Items listed in a dataset:
::::

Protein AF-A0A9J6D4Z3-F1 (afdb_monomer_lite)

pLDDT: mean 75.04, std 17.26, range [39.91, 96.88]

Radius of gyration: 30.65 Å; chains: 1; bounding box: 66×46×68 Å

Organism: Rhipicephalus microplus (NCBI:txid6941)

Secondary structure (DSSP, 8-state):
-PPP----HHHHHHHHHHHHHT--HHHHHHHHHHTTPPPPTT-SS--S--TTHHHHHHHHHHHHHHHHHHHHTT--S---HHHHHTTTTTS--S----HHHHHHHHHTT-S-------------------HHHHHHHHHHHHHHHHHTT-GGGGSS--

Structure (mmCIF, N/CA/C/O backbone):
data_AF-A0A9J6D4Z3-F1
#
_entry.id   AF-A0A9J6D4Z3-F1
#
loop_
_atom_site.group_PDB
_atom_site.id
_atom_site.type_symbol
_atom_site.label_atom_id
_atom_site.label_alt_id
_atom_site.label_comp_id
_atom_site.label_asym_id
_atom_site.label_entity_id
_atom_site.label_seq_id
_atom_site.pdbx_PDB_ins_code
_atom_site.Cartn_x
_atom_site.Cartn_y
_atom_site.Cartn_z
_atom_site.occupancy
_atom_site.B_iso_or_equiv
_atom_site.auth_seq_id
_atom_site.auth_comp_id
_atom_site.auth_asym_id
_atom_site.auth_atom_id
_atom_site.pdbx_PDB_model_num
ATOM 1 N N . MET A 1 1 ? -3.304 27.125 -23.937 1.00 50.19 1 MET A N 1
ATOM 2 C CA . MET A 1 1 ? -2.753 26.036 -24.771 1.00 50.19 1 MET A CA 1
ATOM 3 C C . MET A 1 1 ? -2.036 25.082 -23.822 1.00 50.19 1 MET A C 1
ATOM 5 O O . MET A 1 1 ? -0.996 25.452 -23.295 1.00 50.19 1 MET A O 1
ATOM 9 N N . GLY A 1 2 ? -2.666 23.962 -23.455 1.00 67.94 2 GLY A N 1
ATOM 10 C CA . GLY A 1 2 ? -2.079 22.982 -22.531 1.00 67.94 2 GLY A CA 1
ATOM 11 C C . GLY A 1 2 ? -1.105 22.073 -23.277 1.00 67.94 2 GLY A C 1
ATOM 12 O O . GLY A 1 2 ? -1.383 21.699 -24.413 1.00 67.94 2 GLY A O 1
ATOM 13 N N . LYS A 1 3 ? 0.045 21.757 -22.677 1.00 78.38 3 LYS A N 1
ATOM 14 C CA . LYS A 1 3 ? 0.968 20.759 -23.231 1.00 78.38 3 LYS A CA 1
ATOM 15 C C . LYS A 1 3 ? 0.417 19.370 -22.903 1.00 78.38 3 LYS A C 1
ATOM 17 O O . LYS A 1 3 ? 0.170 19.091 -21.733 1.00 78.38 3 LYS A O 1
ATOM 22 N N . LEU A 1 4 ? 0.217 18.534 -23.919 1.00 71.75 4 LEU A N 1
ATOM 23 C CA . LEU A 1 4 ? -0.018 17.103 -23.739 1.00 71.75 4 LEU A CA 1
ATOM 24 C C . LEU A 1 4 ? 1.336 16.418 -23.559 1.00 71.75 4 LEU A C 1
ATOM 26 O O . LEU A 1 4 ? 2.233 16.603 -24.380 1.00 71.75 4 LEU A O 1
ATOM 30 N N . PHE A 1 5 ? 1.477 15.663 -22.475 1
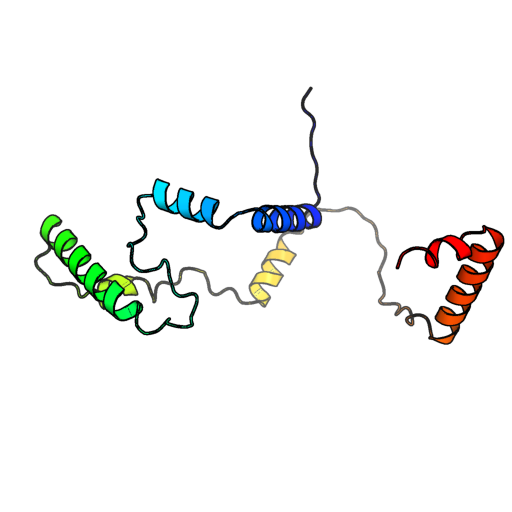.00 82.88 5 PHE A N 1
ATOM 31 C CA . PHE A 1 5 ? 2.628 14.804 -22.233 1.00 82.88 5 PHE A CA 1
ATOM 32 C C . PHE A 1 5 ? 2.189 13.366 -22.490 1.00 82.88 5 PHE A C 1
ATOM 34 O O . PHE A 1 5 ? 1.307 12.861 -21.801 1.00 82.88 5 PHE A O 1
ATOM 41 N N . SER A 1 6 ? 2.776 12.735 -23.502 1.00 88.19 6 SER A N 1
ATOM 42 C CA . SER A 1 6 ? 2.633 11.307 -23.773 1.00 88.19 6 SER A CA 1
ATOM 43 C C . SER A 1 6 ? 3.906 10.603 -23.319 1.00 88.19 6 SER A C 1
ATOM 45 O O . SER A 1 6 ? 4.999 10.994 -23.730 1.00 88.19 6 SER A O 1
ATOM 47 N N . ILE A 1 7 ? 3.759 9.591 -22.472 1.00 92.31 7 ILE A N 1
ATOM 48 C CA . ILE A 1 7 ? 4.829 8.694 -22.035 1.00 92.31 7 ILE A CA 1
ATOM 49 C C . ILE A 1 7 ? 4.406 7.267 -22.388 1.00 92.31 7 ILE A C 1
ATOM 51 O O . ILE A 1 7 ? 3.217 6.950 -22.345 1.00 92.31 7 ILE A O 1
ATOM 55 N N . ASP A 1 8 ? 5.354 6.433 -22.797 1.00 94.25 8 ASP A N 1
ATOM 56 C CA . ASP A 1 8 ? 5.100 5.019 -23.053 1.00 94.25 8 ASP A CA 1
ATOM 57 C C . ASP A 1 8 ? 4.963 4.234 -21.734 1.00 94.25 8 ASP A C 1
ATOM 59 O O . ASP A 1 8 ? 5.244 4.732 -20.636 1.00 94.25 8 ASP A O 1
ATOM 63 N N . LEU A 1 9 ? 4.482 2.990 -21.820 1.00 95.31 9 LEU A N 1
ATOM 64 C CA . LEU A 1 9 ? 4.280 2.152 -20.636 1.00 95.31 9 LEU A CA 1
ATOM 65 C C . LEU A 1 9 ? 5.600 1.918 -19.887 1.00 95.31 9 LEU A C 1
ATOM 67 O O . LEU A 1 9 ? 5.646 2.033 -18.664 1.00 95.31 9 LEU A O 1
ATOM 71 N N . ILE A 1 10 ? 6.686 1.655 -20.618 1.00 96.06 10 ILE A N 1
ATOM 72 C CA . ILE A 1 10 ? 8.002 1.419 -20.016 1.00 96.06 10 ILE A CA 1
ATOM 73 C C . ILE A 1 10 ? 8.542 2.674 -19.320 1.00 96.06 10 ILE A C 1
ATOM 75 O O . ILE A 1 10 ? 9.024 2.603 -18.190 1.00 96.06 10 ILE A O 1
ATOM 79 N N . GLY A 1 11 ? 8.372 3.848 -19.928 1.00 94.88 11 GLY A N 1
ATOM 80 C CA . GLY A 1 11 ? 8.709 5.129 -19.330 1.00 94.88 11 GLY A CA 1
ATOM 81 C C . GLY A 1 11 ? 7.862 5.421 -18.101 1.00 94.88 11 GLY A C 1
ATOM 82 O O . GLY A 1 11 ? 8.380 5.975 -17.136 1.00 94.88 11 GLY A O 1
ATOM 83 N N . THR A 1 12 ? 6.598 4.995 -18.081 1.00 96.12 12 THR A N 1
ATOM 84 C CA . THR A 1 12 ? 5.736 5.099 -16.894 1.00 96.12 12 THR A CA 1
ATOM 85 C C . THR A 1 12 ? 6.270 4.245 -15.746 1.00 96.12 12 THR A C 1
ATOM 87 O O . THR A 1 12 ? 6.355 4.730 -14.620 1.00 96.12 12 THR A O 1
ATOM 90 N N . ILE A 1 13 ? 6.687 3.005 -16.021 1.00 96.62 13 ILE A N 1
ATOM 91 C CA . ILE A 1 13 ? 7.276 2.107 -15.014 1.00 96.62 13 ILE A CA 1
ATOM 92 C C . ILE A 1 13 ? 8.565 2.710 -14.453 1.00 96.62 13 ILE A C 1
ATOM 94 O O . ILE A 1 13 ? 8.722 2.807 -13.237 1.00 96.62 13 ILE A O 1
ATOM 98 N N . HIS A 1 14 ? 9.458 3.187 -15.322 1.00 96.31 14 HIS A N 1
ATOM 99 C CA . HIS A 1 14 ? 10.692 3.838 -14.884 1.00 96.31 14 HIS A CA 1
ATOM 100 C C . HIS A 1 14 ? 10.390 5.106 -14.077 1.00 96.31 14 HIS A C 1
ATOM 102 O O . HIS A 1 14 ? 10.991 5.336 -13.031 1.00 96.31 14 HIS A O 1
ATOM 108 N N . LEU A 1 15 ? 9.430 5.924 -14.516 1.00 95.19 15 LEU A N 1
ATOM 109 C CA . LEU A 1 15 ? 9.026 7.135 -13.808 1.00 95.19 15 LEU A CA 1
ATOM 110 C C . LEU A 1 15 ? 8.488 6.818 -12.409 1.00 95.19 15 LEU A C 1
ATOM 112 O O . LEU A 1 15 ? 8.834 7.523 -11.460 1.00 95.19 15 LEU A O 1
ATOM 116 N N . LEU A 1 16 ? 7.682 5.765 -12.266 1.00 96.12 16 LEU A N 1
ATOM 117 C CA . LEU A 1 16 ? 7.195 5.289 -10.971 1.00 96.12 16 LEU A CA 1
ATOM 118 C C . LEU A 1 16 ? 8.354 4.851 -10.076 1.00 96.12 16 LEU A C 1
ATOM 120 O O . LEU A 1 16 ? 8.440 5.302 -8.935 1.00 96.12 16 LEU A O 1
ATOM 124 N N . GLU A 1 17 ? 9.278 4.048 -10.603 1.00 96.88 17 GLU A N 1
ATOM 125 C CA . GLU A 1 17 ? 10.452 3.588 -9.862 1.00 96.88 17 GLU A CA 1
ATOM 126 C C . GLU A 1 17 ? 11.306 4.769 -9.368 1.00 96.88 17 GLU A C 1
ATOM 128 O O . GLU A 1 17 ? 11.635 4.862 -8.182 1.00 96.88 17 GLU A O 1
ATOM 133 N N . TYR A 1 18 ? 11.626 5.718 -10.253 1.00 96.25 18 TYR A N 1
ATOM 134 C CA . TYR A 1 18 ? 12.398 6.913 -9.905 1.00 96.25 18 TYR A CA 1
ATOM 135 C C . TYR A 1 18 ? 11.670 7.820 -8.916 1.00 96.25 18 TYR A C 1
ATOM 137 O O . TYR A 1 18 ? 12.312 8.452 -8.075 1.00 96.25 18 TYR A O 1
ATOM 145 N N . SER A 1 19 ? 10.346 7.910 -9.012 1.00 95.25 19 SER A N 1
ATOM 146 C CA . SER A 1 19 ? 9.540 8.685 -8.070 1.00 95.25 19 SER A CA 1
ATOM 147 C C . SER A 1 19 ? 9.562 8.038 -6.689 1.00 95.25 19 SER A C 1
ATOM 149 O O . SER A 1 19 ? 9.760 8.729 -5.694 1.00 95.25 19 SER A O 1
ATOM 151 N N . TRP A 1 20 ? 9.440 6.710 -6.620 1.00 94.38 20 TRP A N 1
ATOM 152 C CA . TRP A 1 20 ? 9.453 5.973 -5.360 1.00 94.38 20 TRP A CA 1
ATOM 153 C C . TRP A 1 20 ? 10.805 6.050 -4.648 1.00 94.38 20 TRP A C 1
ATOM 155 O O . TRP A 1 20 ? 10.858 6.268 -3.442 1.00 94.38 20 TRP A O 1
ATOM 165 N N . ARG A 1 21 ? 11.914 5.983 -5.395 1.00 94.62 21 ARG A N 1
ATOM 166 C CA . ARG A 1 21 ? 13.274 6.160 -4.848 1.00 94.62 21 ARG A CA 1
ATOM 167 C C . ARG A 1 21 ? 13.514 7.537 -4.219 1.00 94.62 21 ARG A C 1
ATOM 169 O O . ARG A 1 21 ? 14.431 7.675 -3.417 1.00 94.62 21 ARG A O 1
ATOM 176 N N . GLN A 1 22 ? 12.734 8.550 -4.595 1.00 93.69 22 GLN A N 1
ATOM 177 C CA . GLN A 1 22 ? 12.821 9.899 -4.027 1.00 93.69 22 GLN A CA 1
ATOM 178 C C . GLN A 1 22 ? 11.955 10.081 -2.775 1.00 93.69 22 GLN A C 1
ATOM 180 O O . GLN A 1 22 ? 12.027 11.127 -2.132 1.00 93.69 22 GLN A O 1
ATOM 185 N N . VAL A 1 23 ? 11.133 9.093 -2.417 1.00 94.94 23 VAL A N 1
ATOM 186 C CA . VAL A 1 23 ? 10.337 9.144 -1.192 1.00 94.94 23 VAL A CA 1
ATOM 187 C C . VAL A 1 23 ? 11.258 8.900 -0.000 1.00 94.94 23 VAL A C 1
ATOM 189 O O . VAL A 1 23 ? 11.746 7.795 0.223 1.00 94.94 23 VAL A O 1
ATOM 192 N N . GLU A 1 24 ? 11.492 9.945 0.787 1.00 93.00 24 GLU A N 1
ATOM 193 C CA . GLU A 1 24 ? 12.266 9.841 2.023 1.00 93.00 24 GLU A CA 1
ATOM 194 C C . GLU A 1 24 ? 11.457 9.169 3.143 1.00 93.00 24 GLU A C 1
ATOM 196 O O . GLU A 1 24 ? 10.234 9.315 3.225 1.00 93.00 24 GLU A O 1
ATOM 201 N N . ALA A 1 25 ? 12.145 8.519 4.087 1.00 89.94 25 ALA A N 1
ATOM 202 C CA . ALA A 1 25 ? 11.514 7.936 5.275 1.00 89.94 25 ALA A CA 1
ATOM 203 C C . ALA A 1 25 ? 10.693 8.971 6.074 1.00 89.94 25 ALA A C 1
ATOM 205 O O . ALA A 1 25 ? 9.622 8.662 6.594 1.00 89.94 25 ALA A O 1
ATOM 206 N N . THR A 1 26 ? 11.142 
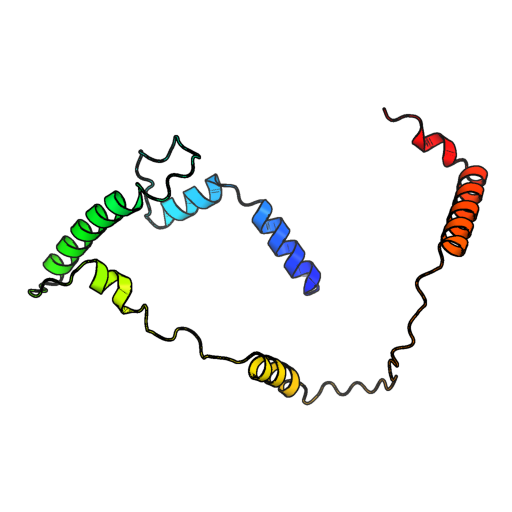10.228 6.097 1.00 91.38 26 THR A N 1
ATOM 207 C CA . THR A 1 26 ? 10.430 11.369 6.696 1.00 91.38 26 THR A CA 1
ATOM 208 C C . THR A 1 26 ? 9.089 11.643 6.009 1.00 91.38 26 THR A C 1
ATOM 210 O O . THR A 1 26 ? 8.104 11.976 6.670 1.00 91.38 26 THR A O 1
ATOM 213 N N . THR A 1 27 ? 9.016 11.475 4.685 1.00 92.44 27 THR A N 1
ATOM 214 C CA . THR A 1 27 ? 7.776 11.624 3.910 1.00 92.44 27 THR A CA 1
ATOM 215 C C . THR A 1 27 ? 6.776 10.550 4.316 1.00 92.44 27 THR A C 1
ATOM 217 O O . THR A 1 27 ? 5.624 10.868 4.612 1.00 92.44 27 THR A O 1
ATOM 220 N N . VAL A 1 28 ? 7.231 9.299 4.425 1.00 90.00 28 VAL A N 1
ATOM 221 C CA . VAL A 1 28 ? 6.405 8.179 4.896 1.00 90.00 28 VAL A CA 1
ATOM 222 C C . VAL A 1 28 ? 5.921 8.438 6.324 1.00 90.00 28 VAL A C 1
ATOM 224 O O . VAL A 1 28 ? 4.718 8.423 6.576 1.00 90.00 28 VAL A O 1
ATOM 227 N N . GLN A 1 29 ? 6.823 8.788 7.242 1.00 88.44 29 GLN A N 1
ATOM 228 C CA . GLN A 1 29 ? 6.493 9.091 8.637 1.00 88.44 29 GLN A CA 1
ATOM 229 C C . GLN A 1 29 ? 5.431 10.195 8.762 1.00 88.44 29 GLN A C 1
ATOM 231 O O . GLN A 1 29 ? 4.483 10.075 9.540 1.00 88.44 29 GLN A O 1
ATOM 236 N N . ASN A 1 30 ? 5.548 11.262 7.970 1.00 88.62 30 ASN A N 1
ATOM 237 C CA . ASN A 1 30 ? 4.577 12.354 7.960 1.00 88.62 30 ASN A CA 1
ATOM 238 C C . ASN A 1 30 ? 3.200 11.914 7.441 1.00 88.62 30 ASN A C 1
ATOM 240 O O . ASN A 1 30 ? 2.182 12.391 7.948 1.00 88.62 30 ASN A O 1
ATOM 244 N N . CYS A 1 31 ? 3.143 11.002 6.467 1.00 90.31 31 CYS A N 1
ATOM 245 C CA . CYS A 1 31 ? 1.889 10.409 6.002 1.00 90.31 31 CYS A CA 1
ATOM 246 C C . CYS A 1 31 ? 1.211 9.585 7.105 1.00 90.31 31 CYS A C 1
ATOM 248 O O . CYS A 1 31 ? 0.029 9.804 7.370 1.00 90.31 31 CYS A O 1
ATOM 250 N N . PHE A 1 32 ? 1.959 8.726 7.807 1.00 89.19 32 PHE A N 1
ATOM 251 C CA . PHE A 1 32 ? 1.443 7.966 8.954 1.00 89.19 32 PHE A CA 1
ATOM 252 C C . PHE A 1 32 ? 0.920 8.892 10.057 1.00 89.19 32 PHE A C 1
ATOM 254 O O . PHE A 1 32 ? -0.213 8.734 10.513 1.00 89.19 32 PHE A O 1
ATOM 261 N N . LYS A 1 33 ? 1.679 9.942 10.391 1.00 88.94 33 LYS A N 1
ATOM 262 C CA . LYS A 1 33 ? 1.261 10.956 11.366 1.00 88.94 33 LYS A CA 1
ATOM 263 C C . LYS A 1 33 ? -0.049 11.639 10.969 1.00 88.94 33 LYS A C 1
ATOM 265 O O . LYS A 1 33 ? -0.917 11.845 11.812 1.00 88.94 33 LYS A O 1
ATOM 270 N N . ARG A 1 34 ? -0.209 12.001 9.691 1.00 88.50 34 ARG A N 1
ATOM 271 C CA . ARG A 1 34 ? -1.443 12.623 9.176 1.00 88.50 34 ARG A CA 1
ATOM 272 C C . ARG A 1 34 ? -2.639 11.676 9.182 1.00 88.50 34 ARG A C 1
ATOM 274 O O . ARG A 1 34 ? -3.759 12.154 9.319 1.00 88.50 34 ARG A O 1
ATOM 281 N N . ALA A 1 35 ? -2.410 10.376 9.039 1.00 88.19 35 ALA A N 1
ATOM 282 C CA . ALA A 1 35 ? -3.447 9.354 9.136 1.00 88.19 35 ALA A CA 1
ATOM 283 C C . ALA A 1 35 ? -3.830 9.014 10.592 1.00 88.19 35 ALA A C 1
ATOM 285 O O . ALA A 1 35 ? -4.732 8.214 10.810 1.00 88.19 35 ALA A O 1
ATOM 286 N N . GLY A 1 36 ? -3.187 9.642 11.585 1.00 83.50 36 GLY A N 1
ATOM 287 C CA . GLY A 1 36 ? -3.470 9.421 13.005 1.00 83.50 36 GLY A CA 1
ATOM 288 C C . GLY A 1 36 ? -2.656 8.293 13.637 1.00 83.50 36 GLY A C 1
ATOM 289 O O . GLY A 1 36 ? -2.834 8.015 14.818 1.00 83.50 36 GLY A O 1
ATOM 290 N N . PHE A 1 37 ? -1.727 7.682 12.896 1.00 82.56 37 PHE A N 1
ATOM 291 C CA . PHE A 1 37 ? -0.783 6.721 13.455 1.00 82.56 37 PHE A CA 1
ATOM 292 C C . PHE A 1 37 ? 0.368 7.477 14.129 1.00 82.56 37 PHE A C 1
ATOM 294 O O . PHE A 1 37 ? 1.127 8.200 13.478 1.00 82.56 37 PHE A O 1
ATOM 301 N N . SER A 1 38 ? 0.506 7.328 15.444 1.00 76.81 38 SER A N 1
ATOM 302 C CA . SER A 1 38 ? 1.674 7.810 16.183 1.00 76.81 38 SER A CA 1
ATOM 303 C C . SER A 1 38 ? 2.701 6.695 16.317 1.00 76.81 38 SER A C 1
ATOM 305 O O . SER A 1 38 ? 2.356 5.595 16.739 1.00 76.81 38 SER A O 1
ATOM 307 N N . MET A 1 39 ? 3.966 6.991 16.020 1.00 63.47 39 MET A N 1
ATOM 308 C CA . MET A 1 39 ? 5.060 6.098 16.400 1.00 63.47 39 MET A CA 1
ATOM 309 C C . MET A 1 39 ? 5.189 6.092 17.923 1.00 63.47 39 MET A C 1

::::

Your assignment
What you give back should be exactly the lines of the data above from the line with "ATOM 237 C CA" through the line with "ATOM 250 N N", both of those included, and nothing more.

Finished exercise
ATOM 237 C CA . ASN A 1 30 ? 4.577 12.354 7.960 1.00 88.62 30 ASN A CA 1
ATOM 238 C C . ASN A 1 30 ? 3.200 11.914 7.441 1.00 88.62 30 ASN A C 1
ATOM 240 O O . ASN A 1 30 ? 2.182 12.391 7.948 1.00 88.62 30 ASN A O 1
ATOM 244 N N . CYS A 1 31 ? 3.143 11.002 6.467 1.00 90.31 31 CYS A N 1
ATOM 245 C CA . CYS A 1 31 ? 1.889 10.409 6.002 1.00 90.31 31 CYS A CA 1
ATOM 246 C C . CYS A 1 31 ? 1.211 9.585 7.105 1.00 90.31 31 CYS A C 1
ATOM 248 O O . CYS A 1 31 ? 0.029 9.804 7.370 1.00 90.31 31 CYS A O 1
ATOM 250 N N . PHE A 1 32 ? 1.959 8.726 7.807 1.00 89.19 32 PHE A N 1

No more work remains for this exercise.